И что теперь делать? Вон задницы вверх выставили, так и хочется пинка дать. А, собственно, почему бы и нет? Спрыгнул, обошел дедушку и лапкой задней ему по деликатному месту, от всей души приложил. Жрец-то лёгонький оказался, аж перевернулся в воздухе, шмякнулся на спинку и лежит, потолок разглядывает, капюшон только соскользнул и теперь раскинулся как черная лужа вокруг головы. Когда только сообразит, что бежать надо? Эх, придется, видно, все самому. Как не противно, но все же подошел, раскрыв пасть, брезгливо ухватил жреца за капюшон и потащил к выходу. Остальные шестеро только косились, помогать что-то не спешили. Капюшон отчетливо вонял дымом, так что мне скоро опротивело это занятие, и я, бросив тело в дверях, вернулся в храм.
И что, мне вот теперь всех оставшихся в пасти таскать? Фу. Во рту и так дрянь какая-то. А если нарычать на них?
- Ррауу... - ничего себе у них тут эхо!
У четверки аж капюшоны с головы посдувало! Вон как одновременно в двери рванули, и наплевать, что там старичок только что на живот перевернулся и на четвереньки встал, поднимаясь. Такую кучу-малу устроили... Этак вы отсюда никогда не уберетесь.

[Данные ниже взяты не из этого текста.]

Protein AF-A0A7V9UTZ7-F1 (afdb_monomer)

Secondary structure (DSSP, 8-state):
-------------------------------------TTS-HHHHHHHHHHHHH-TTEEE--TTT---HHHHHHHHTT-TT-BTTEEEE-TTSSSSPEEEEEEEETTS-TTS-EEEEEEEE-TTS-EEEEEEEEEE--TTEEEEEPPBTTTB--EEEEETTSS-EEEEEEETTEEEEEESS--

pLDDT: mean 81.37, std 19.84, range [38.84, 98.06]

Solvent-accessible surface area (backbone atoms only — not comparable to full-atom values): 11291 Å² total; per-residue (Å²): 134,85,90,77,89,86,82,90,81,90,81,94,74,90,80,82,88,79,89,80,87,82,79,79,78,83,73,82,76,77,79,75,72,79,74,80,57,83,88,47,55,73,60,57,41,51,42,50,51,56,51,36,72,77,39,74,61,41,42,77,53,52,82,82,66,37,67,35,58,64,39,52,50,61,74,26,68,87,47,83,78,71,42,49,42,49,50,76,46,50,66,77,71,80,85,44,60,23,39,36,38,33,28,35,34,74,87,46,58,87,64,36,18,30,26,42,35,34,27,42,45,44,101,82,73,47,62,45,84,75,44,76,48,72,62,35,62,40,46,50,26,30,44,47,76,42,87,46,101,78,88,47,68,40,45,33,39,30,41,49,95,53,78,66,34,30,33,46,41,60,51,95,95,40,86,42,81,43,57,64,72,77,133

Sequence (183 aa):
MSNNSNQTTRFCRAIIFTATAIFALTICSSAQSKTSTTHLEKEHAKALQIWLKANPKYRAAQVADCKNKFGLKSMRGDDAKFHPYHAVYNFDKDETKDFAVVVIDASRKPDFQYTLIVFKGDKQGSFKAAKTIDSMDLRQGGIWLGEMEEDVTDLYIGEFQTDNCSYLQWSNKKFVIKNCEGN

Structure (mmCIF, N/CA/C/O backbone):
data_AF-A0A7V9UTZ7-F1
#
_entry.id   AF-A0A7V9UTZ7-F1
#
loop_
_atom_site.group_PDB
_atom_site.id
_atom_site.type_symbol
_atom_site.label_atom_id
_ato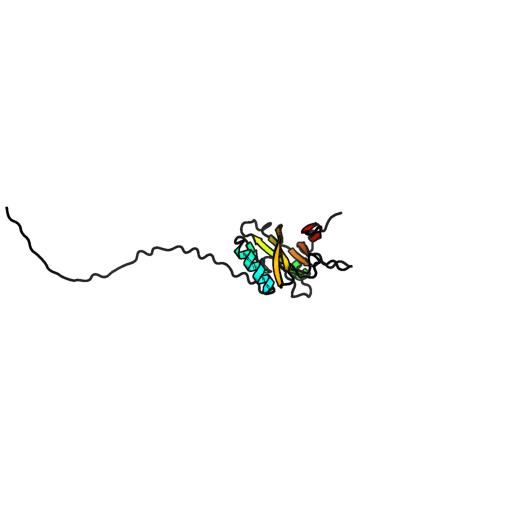m_site.label_alt_id
_atom_site.label_comp_id
_atom_site.label_asym_id
_atom_site.label_entity_id
_atom_site.label_seq_id
_atom_site.pdbx_PDB_ins_code
_atom_site.Cartn_x
_atom_site.Cartn_y
_atom_site.Cartn_z
_atom_site.occupancy
_atom_site.B_iso_or_equiv
_atom_site.auth_seq_id
_atom_site.auth_comp_id
_atom_site.auth_asym_id
_atom_site.auth_atom_id
_atom_site.pdbx_PDB_model_num
ATOM 1 N N . MET A 1 1 ? 2.181 -89.837 36.167 1.00 38.84 1 MET A N 1
ATOM 2 C CA . MET A 1 1 ? 2.969 -89.964 37.415 1.00 38.84 1 MET A CA 1
ATOM 3 C C . MET A 1 1 ? 4.076 -88.918 37.406 1.00 38.84 1 MET A C 1
ATOM 5 O O . MET A 1 1 ? 4.579 -88.635 36.332 1.00 38.84 1 MET A O 1
ATOM 9 N N . SER A 1 2 ? 4.437 -88.415 38.591 1.00 40.69 2 SER A N 1
ATOM 10 C CA . SER A 1 2 ? 5.546 -87.495 38.918 1.00 40.69 2 SER A CA 1
ATOM 11 C C . SER A 1 2 ? 5.565 -86.072 38.330 1.00 40.69 2 SER A C 1
ATOM 13 O O . SER A 1 2 ? 5.683 -85.861 37.129 1.00 40.69 2 SER A O 1
ATOM 15 N N . ASN A 1 3 ? 5.569 -85.102 39.251 1.00 40.12 3 ASN A N 1
ATOM 16 C CA . ASN A 1 3 ? 6.037 -83.726 39.060 1.00 40.12 3 ASN A CA 1
ATOM 17 C C . ASN A 1 3 ? 7.577 -83.649 39.109 1.00 40.12 3 ASN A C 1
ATOM 19 O O . ASN A 1 3 ? 8.204 -84.509 39.728 1.00 40.12 3 ASN A O 1
ATOM 23 N N . ASN A 1 4 ? 8.140 -82.568 38.550 1.00 43.16 4 ASN A N 1
ATOM 24 C CA . ASN A 1 4 ? 9.355 -81.847 38.992 1.00 43.16 4 ASN A CA 1
ATOM 25 C C . ASN A 1 4 ? 9.502 -80.580 38.093 1.00 43.16 4 ASN A C 1
ATOM 27 O O . ASN A 1 4 ? 9.329 -80.716 36.888 1.00 43.16 4 ASN A O 1
ATOM 31 N N . SER A 1 5 ? 9.702 -79.314 38.515 1.00 44.38 5 SER A N 1
ATOM 32 C CA . SER A 1 5 ? 10.363 -78.720 39.706 1.00 44.38 5 SER A CA 1
ATOM 33 C C . SER A 1 5 ? 11.833 -79.179 39.820 1.00 44.38 5 SER A C 1
ATOM 35 O O . SER A 1 5 ? 12.056 -80.374 39.794 1.00 44.38 5 SER A O 1
ATOM 37 N N . ASN A 1 6 ? 12.912 -78.395 39.966 1.00 43.78 6 ASN A N 1
ATOM 38 C CA . ASN A 1 6 ? 13.205 -76.969 40.231 1.00 43.78 6 ASN A CA 1
ATOM 39 C C . ASN A 1 6 ? 14.757 -76.787 39.999 1.00 43.78 6 ASN A C 1
ATOM 41 O O . ASN A 1 6 ? 15.450 -77.800 40.006 1.00 43.78 6 ASN A O 1
ATOM 45 N N . GLN A 1 7 ? 15.437 -75.636 39.805 1.00 43.62 7 GLN A N 1
ATOM 46 C CA . GLN A 1 7 ? 15.086 -74.200 39.776 1.00 43.62 7 GLN A CA 1
ATOM 47 C C . GLN A 1 7 ? 16.177 -73.337 39.031 1.00 43.62 7 GLN A C 1
ATOM 49 O O . GLN A 1 7 ? 16.718 -73.755 38.014 1.00 43.62 7 GLN A O 1
ATOM 54 N N . THR A 1 8 ? 16.458 -72.126 39.542 1.00 44.72 8 THR A N 1
ATOM 55 C CA . THR A 1 8 ? 17.553 -71.129 39.352 1.00 44.72 8 THR A CA 1
ATOM 56 C C . THR A 1 8 ? 18.989 -71.647 39.043 1.00 44.72 8 THR A C 1
ATOM 58 O O . THR A 1 8 ? 19.308 -72.782 39.357 1.00 44.72 8 THR A O 1
ATOM 61 N N . THR A 1 9 ? 19.974 -70.872 38.533 1.00 43.38 9 THR A N 1
ATOM 62 C CA . THR A 1 9 ? 20.297 -69.442 38.797 1.00 43.38 9 THR A CA 1
ATOM 63 C C . THR A 1 9 ? 21.286 -68.830 37.770 1.00 43.38 9 THR A C 1
ATOM 65 O O . THR A 1 9 ? 22.227 -69.492 37.359 1.00 43.38 9 THR A O 1
ATOM 68 N N . ARG A 1 10 ? 21.126 -67.526 37.473 1.00 46.34 10 ARG A N 1
ATOM 69 C CA . ARG A 1 10 ? 22.156 -66.487 37.174 1.00 46.34 10 ARG A CA 1
ATOM 70 C C . ARG A 1 10 ? 23.493 -66.865 36.491 1.00 46.34 10 ARG A C 1
ATOM 72 O O . ARG A 1 10 ? 24.393 -67.369 37.148 1.00 46.34 10 ARG A O 1
ATOM 79 N N . PHE A 1 11 ? 23.734 -66.251 35.326 1.00 43.59 11 PHE A N 1
ATOM 80 C CA . PHE A 1 11 ? 24.979 -65.498 35.082 1.00 43.59 11 PHE A CA 1
ATOM 81 C C . PHE A 1 11 ? 24.693 -64.192 34.328 1.00 43.59 11 PHE A C 1
ATOM 83 O O . PHE A 1 11 ? 24.205 -64.207 33.202 1.00 43.59 11 PHE A O 1
ATOM 90 N N . CYS A 1 12 ? 25.031 -63.053 34.937 1.00 46.44 12 CYS A N 1
ATOM 91 C CA . CYS A 1 12 ? 25.086 -61.778 34.226 1.00 46.44 12 CYS A CA 1
ATOM 92 C C . CYS A 1 12 ? 26.354 -61.735 33.367 1.00 46.44 12 CYS A C 1
ATOM 94 O O . CYS A 1 12 ? 27.459 -61.719 33.909 1.00 46.44 12 CYS A O 1
ATOM 96 N N . ARG A 1 13 ? 26.208 -61.610 32.046 1.00 50.00 13 ARG A N 1
ATOM 97 C CA . ARG A 1 13 ? 27.231 -60.993 31.195 1.00 50.00 13 ARG A CA 1
ATOM 98 C C . ARG A 1 13 ? 26.570 -59.969 30.289 1.00 50.00 13 ARG A C 1
ATOM 100 O O . ARG A 1 13 ? 25.690 -60.299 29.504 1.00 50.00 13 ARG A O 1
ATOM 107 N N . ALA A 1 14 ? 26.982 -58.717 30.460 1.00 47.31 14 ALA A N 1
ATOM 108 C CA . ALA A 1 14 ? 26.533 -57.615 29.633 1.00 47.31 14 ALA A CA 1
ATOM 109 C C . ALA A 1 14 ? 27.072 -57.781 28.208 1.00 47.31 14 ALA A C 1
ATOM 111 O O . ALA A 1 14 ? 28.270 -57.991 28.024 1.00 47.31 14 ALA A O 1
ATOM 112 N N . ILE A 1 15 ? 26.195 -57.622 27.220 1.00 55.41 15 ILE A N 1
ATOM 113 C CA . ILE A 1 15 ? 26.580 -57.299 25.848 1.00 55.41 15 ILE A CA 1
ATOM 114 C C . ILE A 1 15 ? 25.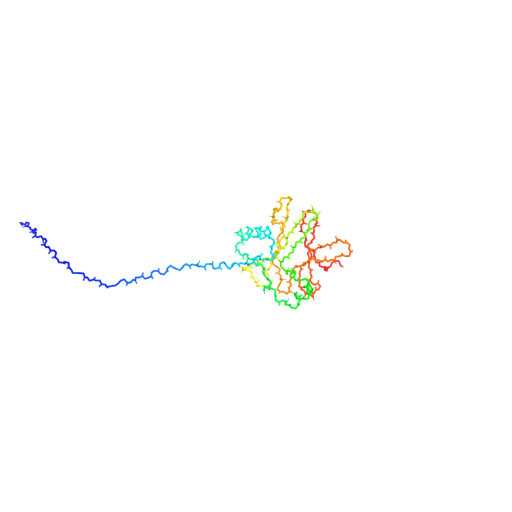843 -56.007 25.498 1.00 55.41 15 ILE A C 1
ATOM 116 O O . ILE A 1 15 ? 24.638 -55.989 25.267 1.00 55.41 15 ILE A O 1
ATOM 120 N N . ILE A 1 16 ? 26.595 -54.912 25.568 1.00 54.16 16 ILE A N 1
ATOM 121 C CA . ILE A 1 16 ? 26.258 -53.613 24.975 1.00 54.16 16 ILE A CA 1
ATOM 122 C C . ILE A 1 16 ? 26.650 -53.681 23.480 1.00 54.16 16 ILE A C 1
ATOM 124 O O . ILE A 1 16 ? 27.374 -54.599 23.105 1.00 54.16 16 ILE A O 1
ATOM 128 N N . PHE A 1 17 ? 26.203 -52.706 22.675 1.00 46.34 17 PHE A N 1
ATOM 129 C CA . PHE A 1 17 ? 26.315 -52.557 21.204 1.00 46.34 17 PHE A CA 1
ATOM 130 C C . PHE A 1 17 ? 25.098 -53.114 20.429 1.00 46.34 17 PHE A C 1
ATOM 132 O O . PHE A 1 17 ? 24.866 -54.314 20.417 1.00 46.34 17 PHE A O 1
ATOM 139 N N . THR A 1 18 ? 24.275 -52.308 19.740 1.00 48.41 18 THR A N 1
ATOM 140 C CA . THR A 1 18 ? 24.200 -50.828 19.681 1.00 48.41 18 THR A CA 1
ATOM 141 C C . THR A 1 18 ? 22.801 -50.401 19.212 1.00 48.41 18 THR A C 1
ATOM 143 O O . THR A 1 18 ? 22.241 -51.025 18.315 1.00 48.41 18 THR A O 1
ATOM 146 N N . ALA A 1 19 ? 22.253 -49.317 19.771 1.00 46.16 19 ALA A N 1
ATOM 147 C CA . ALA A 1 19 ? 21.155 -48.562 19.146 1.00 46.16 19 ALA A CA 1
ATOM 148 C C . ALA A 1 19 ? 21.696 -47.831 17.882 1.00 46.16 19 ALA A C 1
ATOM 150 O O . ALA A 1 19 ? 22.910 -47.722 17.738 1.00 46.16 19 ALA A O 1
ATOM 151 N N . THR A 1 20 ? 20.920 -47.329 16.916 1.00 45.81 20 THR A N 1
ATOM 152 C CA . THR A 1 20 ? 19.671 -46.553 17.019 1.00 45.81 20 THR A CA 1
ATOM 153 C C . THR A 1 20 ? 18.841 -46.625 15.727 1.00 45.81 20 THR A C 1
ATOM 155 O O . THR A 1 20 ? 19.353 -46.396 14.635 1.00 45.81 20 THR A O 1
ATOM 158 N N . ALA A 1 21 ? 17.523 -46.822 15.843 1.00 48.62 21 ALA A N 1
ATOM 159 C CA . ALA A 1 21 ? 16.591 -46.511 14.758 1.00 48.62 21 ALA A CA 1
ATOM 160 C C . ALA A 1 21 ? 16.213 -45.021 14.840 1.00 48.62 21 ALA A C 1
ATOM 162 O O . ALA A 1 21 ? 15.405 -44.625 15.681 1.00 48.62 21 ALA A O 1
ATOM 163 N N . ILE A 1 22 ? 16.831 -44.180 14.007 1.00 54.25 22 ILE A N 1
ATOM 164 C CA . ILE A 1 22 ? 16.563 -42.735 13.988 1.00 54.25 22 ILE A CA 1
ATOM 165 C C . ILE A 1 22 ? 15.252 -42.484 13.234 1.00 54.25 22 ILE A C 1
ATOM 167 O O . ILE A 1 22 ? 15.221 -42.397 12.008 1.00 54.25 22 ILE A O 1
ATOM 171 N N . PHE A 1 23 ? 14.158 -42.369 13.986 1.00 50.44 23 PHE A N 1
ATOM 172 C CA . PHE A 1 23 ? 12.856 -41.974 13.457 1.00 50.44 23 PHE A CA 1
ATOM 173 C C . PHE A 1 23 ? 12.881 -40.468 13.157 1.00 50.44 23 PHE A C 1
ATOM 175 O O . PHE A 1 23 ? 12.735 -39.637 14.054 1.00 50.44 23 PHE A O 1
ATOM 182 N N . ALA A 1 24 ? 13.141 -40.109 11.900 1.00 51.00 24 ALA A N 1
ATOM 183 C CA . ALA A 1 24 ? 13.255 -38.718 11.481 1.00 51.00 24 ALA A CA 1
ATOM 184 C C . ALA A 1 24 ? 11.886 -38.016 11.535 1.00 51.00 24 ALA A C 1
ATOM 186 O O . ALA A 1 24 ? 11.091 -38.101 10.599 1.00 51.00 24 ALA A O 1
ATOM 187 N N . LEU A 1 25 ? 11.614 -37.291 12.627 1.00 47.09 25 LEU A N 1
ATOM 188 C CA . LEU A 1 25 ? 10.540 -36.300 12.652 1.00 47.09 25 LEU A CA 1
ATOM 189 C C . LEU A 1 25 ? 10.871 -35.197 11.639 1.00 47.09 25 LEU A C 1
ATOM 191 O O . LEU A 1 25 ? 11.682 -34.311 11.913 1.00 47.09 25 LEU A O 1
ATOM 195 N N . THR A 1 26 ? 10.207 -35.224 10.486 1.00 54.97 26 THR A N 1
ATOM 196 C CA . THR A 1 26 ? 10.217 -34.115 9.528 1.00 54.97 26 THR A CA 1
ATOM 197 C C . THR A 1 26 ? 9.416 -32.950 10.105 1.00 54.97 26 THR A C 1
ATOM 199 O O . THR A 1 26 ? 8.242 -32.755 9.794 1.00 54.97 26 THR A O 1
ATOM 202 N N . ILE A 1 27 ? 10.046 -32.173 10.985 1.00 53.25 27 ILE A N 1
ATOM 203 C CA . ILE A 1 27 ? 9.492 -30.908 11.460 1.00 53.25 27 ILE A CA 1
ATOM 204 C C . ILE A 1 27 ? 9.474 -29.956 10.263 1.00 53.25 27 ILE A C 1
ATOM 206 O O . ILE A 1 27 ? 10.523 -29.494 9.812 1.00 53.25 27 ILE A O 1
ATOM 210 N N . CYS A 1 28 ? 8.280 -29.650 9.751 1.00 39.97 28 CYS A N 1
ATOM 211 C CA . CYS A 1 28 ? 8.081 -28.539 8.826 1.00 39.97 28 CYS A CA 1
ATOM 212 C C . CYS A 1 28 ? 8.374 -27.223 9.553 1.00 39.97 28 CYS A C 1
ATOM 214 O O . CYS A 1 28 ? 7.474 -26.551 10.059 1.00 39.97 28 CYS A O 1
ATOM 216 N N . SER A 1 29 ? 9.652 -26.853 9.592 1.00 41.22 29 SER A N 1
ATOM 217 C CA . SER A 1 29 ? 10.113 -25.527 9.980 1.00 41.22 29 SER A CA 1
ATOM 218 C C . SER A 1 29 ? 9.666 -24.523 8.924 1.00 41.22 29 SER A C 1
ATOM 220 O O . SER A 1 29 ? 10.429 -24.149 8.034 1.00 41.22 29 SER A O 1
ATOM 222 N N . SER A 1 30 ? 8.410 -24.089 9.028 1.00 46.06 30 SER A N 1
ATOM 223 C CA . SER A 1 30 ? 7.874 -22.934 8.319 1.00 46.06 30 SER A CA 1
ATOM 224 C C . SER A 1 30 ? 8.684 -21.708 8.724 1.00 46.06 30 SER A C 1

- Ррауу… - все, вынеслись все семеро!
Занятное зрелище было, но я рано радовался, рык сзади предупредил, что еще не все было кончено. Обернувшись, я застыл... Над человеком стоял моран, поставив тому передние лапы на грудь и обдавая смрадом из пасти. Человек яростно дергался, пытаясь освободиться, но не кричал, хотя завязаны у него были только глаза, видно, ни на чью помощь он здесь не рассчитывал.
Но я-то был здесь! И в прыжке я сшибся с мораном, впиваясь тому в загривок зубами. Господи, как же противно! И яд мой на него не действует! Мы оба завалились на алтарь, подминая под себя человека, но постепенно в борьбе скатились на пол, обматываясь вдвоем цепью. Моран визжал как резаный, рвал меня лапами, но цепь, все сильнее связывая нас, не давала ему развернуться. В злобе я только рычал, не в состоянии разжать зубы. Кровь морана заполнила пасть, отфыркиваясь, я старался ее не глотать и постепенно сжимать челюсти все крепче, пока под моими зубами не хрустнули кости позвонков. Моран, взвизгнув, затих. Я принялся извиваться, пытаясь освободиться от цепи, и как-то даже неожиданно для себя освободился. Отплевываясь и кряхтя как старик, я поднялся. И с отвращением посмотрел на себя. Фу... Весь в грязи, в крови... Во рту мерзкий вкус... Гадость.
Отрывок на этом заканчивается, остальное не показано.